YOUR OBJECTIVE — For the entries below, print exactly the lines between the line holding "ATOM 2 C CA" and the line holding "ATOM 10 C CA", inclusive, and nothing else.

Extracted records
--- START ---
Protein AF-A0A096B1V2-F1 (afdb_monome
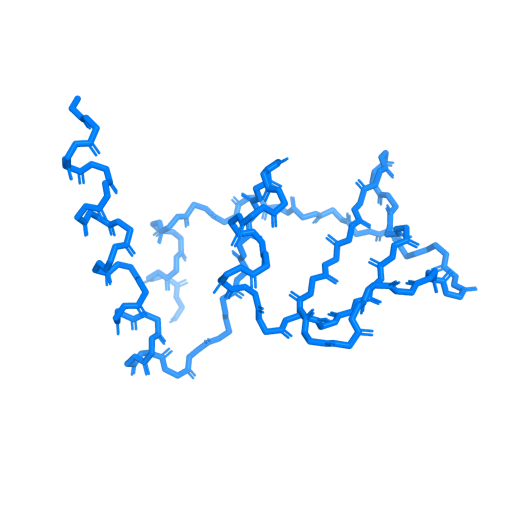r_lite)

InterPro domains:
  IPR027417 P-loop containing nucleoside triphosphate hydrolase [G3DSA:3.40.50.300] (1-76)
  IPR027417 P-loop containing nucleoside triphosphate hydrolase [SSF52540] (1-62)
  IPR047641 ABC transporter, ATP-binding protein MalK/UgpC-like [PTHR43875] (1-54)

Organism: NCBI:txid742738

pLDDT: mean 73.98, std 14.77, range [35.81, 91.38]

Structure (mmCIF, N/CA/C/O backbone):
data_AF-A0A096B1V2-F1
#
_entry.id   AF-A0A096B1V2-F1
#
loop_
_atom_site.group_PDB
_atom_site.id
_atom_site.type_symbol
_atom_site.label_atom_id
_atom_site.label_alt_id
_atom_site.label_comp_id
_atom_site.label_asym_
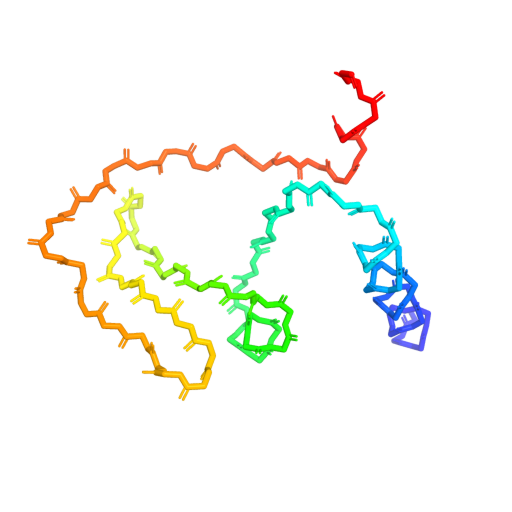id
_atom_site.label_entity_id
_atom_site.label_seq_id
_atom_site.pdbx_PDB_ins_code
_atom_site.Cartn_x
_atom_site.Cartn_y
_atom_site.Cartn_z
_atom_site.occupancy
_atom_site.B_iso_or_equiv
_atom_site.auth_seq_id
_atom_site.auth_comp_id
_atom_site.auth_asym_id
_atom_site.auth_atom_id
_atom_site.pdbx_PDB_model_num
ATOM 1 N N . ASP A 1 1 ? -2.218 21.118 2.732 1.00 70.94 1 ASP A N 1
ATOM 2 C CA . ASP A 1 1 ? -2.324 20.596 4.105 1.00 70.94 1 ASP A CA 1
ATOM 3 C C . ASP A 1 1 ? -1.967 19.118 4.234 1.00 70.94 1 ASP A C 1
ATOM 5 O O . ASP A 1 1 ? -2.642 18.271 3.661 1.00 70.94 1 ASP A O 1
ATOM 9 N N . ALA A 1 2 ? -0.893 18.785 4.955 1.00 74.69 2 ALA A N 1
ATOM 10 C CA . ALA A 1 2 ? -0.493 17.392 5.203 1.00 74.69 2 ALA A CA 1
ATOM 11 C C . ALA A 1 2 ? -1.430 16.678 6.196 1.00 74.69 2 ALA A C 1
ATOM 13 O O . ALA A 1 2 ? -1.714 15.491 6.046 1.00 74.69 2 ALA A O 1
ATOM 14 N N . LYS A 1 3 ? -1.977 17.426 7.161 1.00 72.62 3 LYS A N 1
ATOM 15 C CA . LYS A 1 3 ? -2.900 16.913 8.179 1.00 72.62 3 LYS A CA 1
ATOM 16 C C . LYS A 1 3 ? -4.227 16.461 7.569 1.00 72.62 3 LYS A C 1
ATOM 18 O O . LYS A 1 3 ? -4.679 15.353 7.845 1.00 72.62 3 LYS A O 1
ATOM 23 N N . LEU A 1 4 ? -4.785 17.269 6.666 1.00 75.25 4 LEU A N 1
ATOM 24 C CA . LEU A 1 4 ? -6.020 16.940 5.952 1.00 75.25 4 LEU A CA 1
ATOM 25 C C . LEU A 1 4 ? -5.856 15.692 5.066 1.00 75.
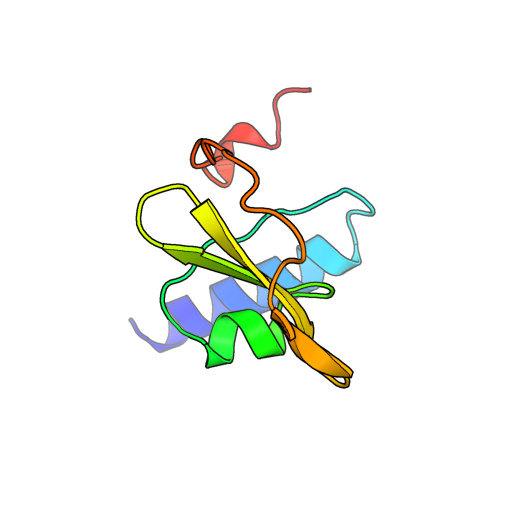25 4 LEU A C 1
ATOM 27 O O . LEU A 1 4 ? -6.746 14.848 5.016 1.00 75.25 4 LEU A O 1
ATOM 31 N N . ARG A 1 5 ? -4.693 15.517 4.423 1.00 78.62 5 ARG A N 1
ATOM 32 C CA . ARG A 1 5 ? -4.393 14.313 3.626 1.00 78.62 5 ARG A CA 1
ATOM 33 C C . ARG A 1 5 ? -4.338 13.043 4.477 1.00 78.62 5 ARG A C 1
ATOM 35 O O . ARG A 1 5 ? -4.876 12.018 4.065 1.00 78.62 5 ARG A O 1
ATOM 42 N N . ASN A 1 6 ? -3.742 13.115 5.666 1.00 77.00 6 ASN A N 1
ATOM 43 C CA . ASN A 1 6 ? -3.693 11.978 6.588 1.00 77.00 6 ASN A CA 1
ATOM 44 C C . ASN A 1 6 ? -5.083 11.618 7.129 1.00 77.00 6 ASN A C 1
ATOM 46 O O . ASN A 1 6 ? -5.417 10.438 7.217 1.00 77.00 6 ASN A O 1
ATOM 50 N N . GLN A 1 7 ? -5.916 12.619 7.429 1.00 79.62 7 GLN A N 1
ATOM 51 C CA . GLN A 1 7 ? -7.305 12.398 7.844 1.00 79.62 7 GLN A CA 1
ATOM 52 C C . GLN A 1 7 ? -8.129 11.726 6.741 1.00 79.62 7 GLN A C 1
ATOM 54 O O . GLN A 1 7 ? -8.792 10.725 6.998 1.00 79.62 7 GLN A O 1
ATOM 59 N N . MET A 1 8 ? -8.026 12.209 5.501 1.00 80.75 8 MET A N 1
ATOM 60 C CA . MET A 1 8 ? -8.737 11.614 4.365 1.00 80.75 8 MET A CA 1
ATOM 61 C C . MET A 1 8 ? -8.313 10.162 4.110 1.00 80.75 8 MET A C 1
ATOM 63 O O . MET A 1 8 ? -9.161 9.316 3.838 1.00 80.75 8 MET A O 1
ATOM 67 N N . ARG A 1 9 ? -7.023 9.829 4.273 1.00 76.94 9 ARG A N 1
ATOM 68 C CA . ARG A 1 9 ? -6.558 8.430 4.206 1.00 76.94 9 ARG A CA 1
ATOM 69 C C . ARG A 1 9 ? -7.203 7.550 5.268 1.00 76.94 9 ARG A C 1
ATOM 71 O O . ARG A 1 9 ? -7.640 6.451 4.944 1.00 76.94 9 ARG A O 1
ATOM 78 N N . ALA A 1 10 ? -7.277 8.022 6.512 1.00 78.75 10 ALA A N 1
ATOM 79 C CA . ALA A 1 10 ? -7.878 7.257 7.601 1.00 78.75 10 ALA A CA 1
ATOM 80 C C . ALA A 1 10 ? -9.363 6.957 7.336 1.00 78.75 10 ALA A C 1
ATOM 82 O O . ALA A 1 10 ? -9.816 5.837 7.571 1.00 78.75 10 ALA A O 1
ATOM 83 N N . GLU A 1 11 ? -10.104 7.922 6.791 1.00 80.50 11 GLU A N 1
ATOM 84 C CA . GLU A 1 11 ? -11.516 7.731 6.447 1.00 80.50 11 GLU A CA 1
ATOM 85 C C . GLU A 1 11 ? -11.710 6.780 5.254 1.00 80.50 11 GLU A C 1
ATOM 87 O O . GLU A 1 11 ? -12.586 5.920 5.310 1.00 80.50 11 GLU A O 1
ATOM 92 N N . ILE A 1 12 ? -10.846 6.823 4.231 1.00 75.38 12 ILE A N 1
ATOM 93 C CA . ILE A 1 12 ? -10.865 5.850 3.118 1.00 75.38 12 ILE A CA 1
ATOM 94 C C . ILE A 1 12 ? -10.619 4.420 3.623 1.00 75.38 12 ILE A C 1
ATOM 96 O O . ILE A 1 12 ? -11.285 3.485 3.179 1.00 75.38 12 ILE A O 1
ATOM 100 N N . ILE A 1 13 ? -9.701 4.233 4.577 1.00 74.19 13 ILE A N 1
ATOM 101 C CA . ILE A 1 13 ? -9.413 2.917 5.170 1.00 74.19 13 ILE A CA 1
ATOM 102 C C . ILE A 1 13 ? -10.624 2.386 5.946 1.00 74.19 13 ILE A C 1
ATOM 104 O O . ILE A 1 13 ? -11.010 1.231 5.762 1.00 74.19 13 ILE A O 1
ATOM 108 N N . LYS A 1 14 ? -11.256 3.225 6.777 1.00 75.56 14 LYS A N 1
ATOM 109 C CA . LYS A 1 14 ? -12.472 2.850 7.521 1.00 75.56 14 LYS A CA 1
ATOM 110 C C . LYS A 1 14 ? -13.635 2.536 6.586 1.00 75.56 14 LYS A C 1
ATOM 112 O O . LYS A 1 14 ? -14.385 1.592 6.828 1.00 75.56 14 LYS A O 1
ATOM 117 N N . LEU A 1 15 ? -13.786 3.321 5.520 1.00 74.62 15 LEU A N 1
ATOM 118 C CA . LEU A 1 15 ? -14.812 3.105 4.511 1.00 74.62 15 LEU A CA 1
ATOM 119 C C . LEU A 1 15 ? -14.592 1.769 3.797 1.00 74.62 15 LEU A C 1
ATOM 121 O O . LEU A 1 15 ? -15.517 0.968 3.722 1.00 74.62 15 LEU A O 1
ATOM 125 N N . ARG A 1 16 ? -13.360 1.468 3.373 1.00 68.12 16 ARG A N 1
ATOM 126 C CA . ARG A 1 16 ? -13.004 0.167 2.789 1.00 68.12 16 ARG A CA 1
ATOM 127 C C . ARG A 1 16 ? -13.361 -1.002 3.707 1.00 68.12 16 ARG A C 1
ATOM 129 O O . ARG A 1 16 ? -13.897 -1.989 3.230 1.00 68.12 16 ARG A O 1
ATOM 136 N N . GLN A 1 17 ? -13.074 -0.913 5.006 1.00 68.31 17 GLN A N 1
ATOM 137 C CA . GLN A 1 17 ? -13.400 -1.995 5.947 1.00 68.31 17 GLN A CA 1
ATOM 138 C C . GLN A 1 17 ? -14.910 -2.230 6.087 1.00 68.31 17 GLN A C 1
ATOM 140 O O . GLN A 1 17 ? -15.334 -3.336 6.410 1.00 68.31 17 GLN A O 1
ATOM 145 N N . ARG A 1 18 ? -15.724 -1.194 5.858 1.00 68.94 18 ARG A N 1
ATOM 146 C CA . ARG A 1 18 ? -17.187 -1.267 5.935 1.00 68.94 18 ARG A CA 1
ATOM 147 C C . ARG A 1 18 ? -17.834 -1.732 4.637 1.00 68.94 18 ARG A C 1
ATOM 149 O O . ARG A 1 18 ? -18.858 -2.408 4.686 1.00 68.94 18 ARG A O 1
ATOM 156 N N . ILE A 1 19 ? -17.275 -1.355 3.489 1.00 68.00 19 ILE A N 1
ATOM 157 C CA . ILE A 1 19 ? -17.812 -1.737 2.186 1.00 68.00 19 ILE A CA 1
ATOM 158 C C . ILE A 1 19 ? -17.097 -3.013 1.749 1.00 68.00 19 ILE A C 1
ATOM 160 O O . ILE A 1 19 ? -15.955 -2.974 1.307 1.00 68.00 19 ILE A O 1
ATOM 164 N N . ASN A 1 20 ? -17.782 -4.147 1.869 1.00 63.25 20 ASN A N 1
ATOM 165 C CA . ASN A 1 20 ? -17.265 -5.484 1.569 1.00 63.25 20 ASN A CA 1
ATOM 166 C C . ASN A 1 20 ? -17.133 -5.731 0.045 1.00 63.25 20 ASN A C 1
ATOM 168 O O . ASN A 1 20 ? -17.655 -6.702 -0.498 1.00 63.25 20 ASN A O 1
ATOM 172 N N . THR A 1 21 ? -16.496 -4.802 -0.669 1.00 66.44 21 THR A N 1
ATOM 173 C CA . THR A 1 21 ? -16.293 -4.824 -2.120 1.00 66.44 21 THR A CA 1
ATOM 174 C C . THR A 1 21 ? -14.806 -4.889 -2.458 1.00 66.44 21 THR A C 1
ATOM 176 O O . THR A 1 21 ? -13.937 -4.595 -1.636 1.00 66.44 21 THR A O 1
ATOM 179 N N . THR A 1 22 ? -14.491 -5.311 -3.679 1.00 77.50 22 THR A N 1
ATOM 180 C CA . THR A 1 22 ? -13.103 -5.433 -4.133 1.00 77.50 22 THR A CA 1
ATOM 181 C C . THR A 1 22 ? -12.541 -4.053 -4.472 1.00 77.50 22 THR A C 1
ATOM 183 O O . THR A 1 22 ? -13.047 -3.382 -5.368 1.00 77.50 22 THR A O 1
ATOM 186 N N . PHE A 1 23 ? -11.466 -3.647 -3.792 1.00 75.69 23 PHE A N 1
ATOM 187 C CA . PHE A 1 23 ? -10.763 -2.386 -4.044 1.00 75.69 23 PHE A CA 1
ATOM 188 C C . PHE A 1 23 ? -9.394 -2.628 -4.677 1.00 75.69 23 PHE A C 1
ATOM 190 O O . PHE A 1 23 ? -8.619 -3.463 -4.213 1.00 75.69 23 PHE A O 1
ATOM 197 N N . ILE A 1 24 ? -9.076 -1.842 -5.707 1.00 84.12 24 ILE A N 1
ATOM 198 C CA . ILE A 1 24 ? -7.754 -1.806 -6.336 1.00 84.12 24 ILE A CA 1
ATOM 199 C C . ILE A 1 24 ? -7.158 -0.422 -6.081 1.00 84.12 24 ILE A C 1
ATOM 201 O O . ILE A 1 24 ? -7.743 0.586 -6.468 1.00 84.12 24 ILE A O 1
ATOM 205 N N . TYR A 1 25 ? -5.992 -0.378 -5.436 1.00 83.00 25 TYR A N 1
ATOM 206 C CA . TYR A 1 25 ? -5.256 0.855 -5.165 1.00 83.00 25 TYR A CA 1
ATOM 207 C C . TYR A 1 25 ? -3.910 0.834 -5.889 1.00 83.00 25 TYR A C 1
ATOM 209 O O . TYR A 1 25 ? -3.200 -0.170 -5.848 1.00 83.00 25 TYR A O 1
ATOM 217 N N . VAL A 1 26 ? -3.559 1.939 -6.551 1.00 85.62 26 VAL A N 1
ATOM 218 C CA . VAL A 1 26 ? -2.298 2.085 -7.287 1.00 85.62 26 VAL A CA 1
ATOM 219 C C . VAL A 1 26 ? -1.504 3.218 -6.671 1.00 85.62 26 VAL A C 1
ATOM 221 O O . VAL A 1 26 ? -1.963 4.356 -6.617 1.00 85.62 26 VAL A O 1
ATOM 224 N N . THR A 1 27 ? -0.292 2.903 -6.245 1.00 84.62 27 THR A N 1
ATOM 225 C CA . THR A 1 27 ? 0.652 3.866 -5.691 1.00 84.62 27 THR A CA 1
ATOM 226 C C . THR A 1 27 ? 2.054 3.533 -6.178 1.00 84.62 27 THR A C 1
ATOM 228 O O . THR A 1 27 ? 2.333 2.408 -6.592 1.00 84.62 27 THR A O 1
ATOM 231 N N . HIS A 1 28 ? 2.923 4.536 -6.147 1.00 86.19 28 HIS A N 1
ATOM 232 C CA . HIS A 1 28 ? 4.353 4.368 -6.387 1.00 86.19 28 HIS A CA 1
ATOM 233 C C . HIS A 1 28 ? 5.128 4.224 -5.064 1.00 86.19 28 HIS A C 1
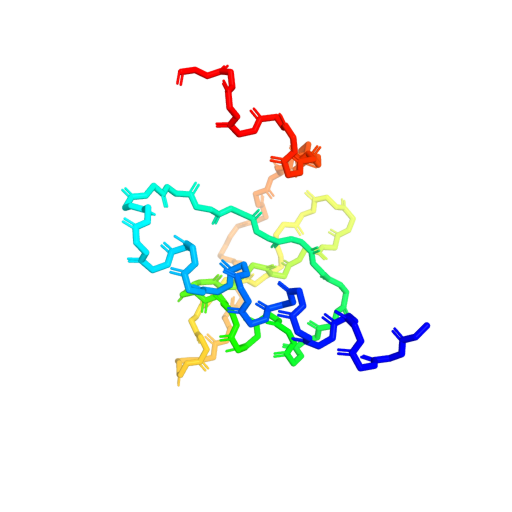ATOM 235 O O . HIS A 1 28 ? 6.329 3.975 -5.091 1.00 86.19 28 HIS A O 1
ATOM 241 N N . ASP A 1 29 ? 4.453 4.363 -3.915 1.00 84.75 29 ASP A N 1
ATOM 242 C CA . ASP A 1 29 ? 5.042 4.232 -2.584 1.00 84.75 29 ASP A CA 1
ATOM 243 C C . ASP A 1 29 ? 4.819 2.819 -2.026 1.00 84.75 29 ASP A C 1
ATOM 245 O O . ASP A 1 29 ? 3.691 2.345 -1.855 1.00 84.75 29 ASP A O 1
ATOM 249 N N . GLN A 1 30 ? 5.918 2.137 -1.716 1.00 80.31 30 GLN A N 1
ATOM 250 C CA . GLN A 1 30 ? 5.882 0.782 -1.176 1.00 80.31 30 GLN A CA 1
ATOM 251 C C . GLN A 1 30 ? 5.261 0.727 0.226 1.00 80.31 30 GLN A C 1
ATOM 253 O O . GLN A 1 30 ? 4.554 -0.228 0.533 1.00 80.31 30 GLN A O 1
ATOM 258 N N . THR A 1 31 ? 5.457 1.746 1.063 1.00 85.75 31 THR A N 1
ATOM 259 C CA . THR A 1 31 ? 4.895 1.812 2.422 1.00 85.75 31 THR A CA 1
--- END ---
TASK ANSWER —
ATOM 2 C CA . ASP A 1 1 ? -2.324 20.596 4.105 1.00 70.94 1 ASP A CA 1
ATOM 3 C C . ASP A 1 1 ? -1.967 19.118 4.234 1.00 70.94 1 ASP A C 1
ATOM 5 O O . ASP A 1 1 ? -2.642 18.271 3.661 1.00 70.94 1 ASP A O 1
ATOM 9 N N . ALA A 1 2 ? -0.893 18.785 4.955 1.00 74.69 2 ALA A N 1
ATOM 10 C CA . ALA A 1 2 ? -0.493 17.392 5.203 1.00 74.69 2 ALA A CA 1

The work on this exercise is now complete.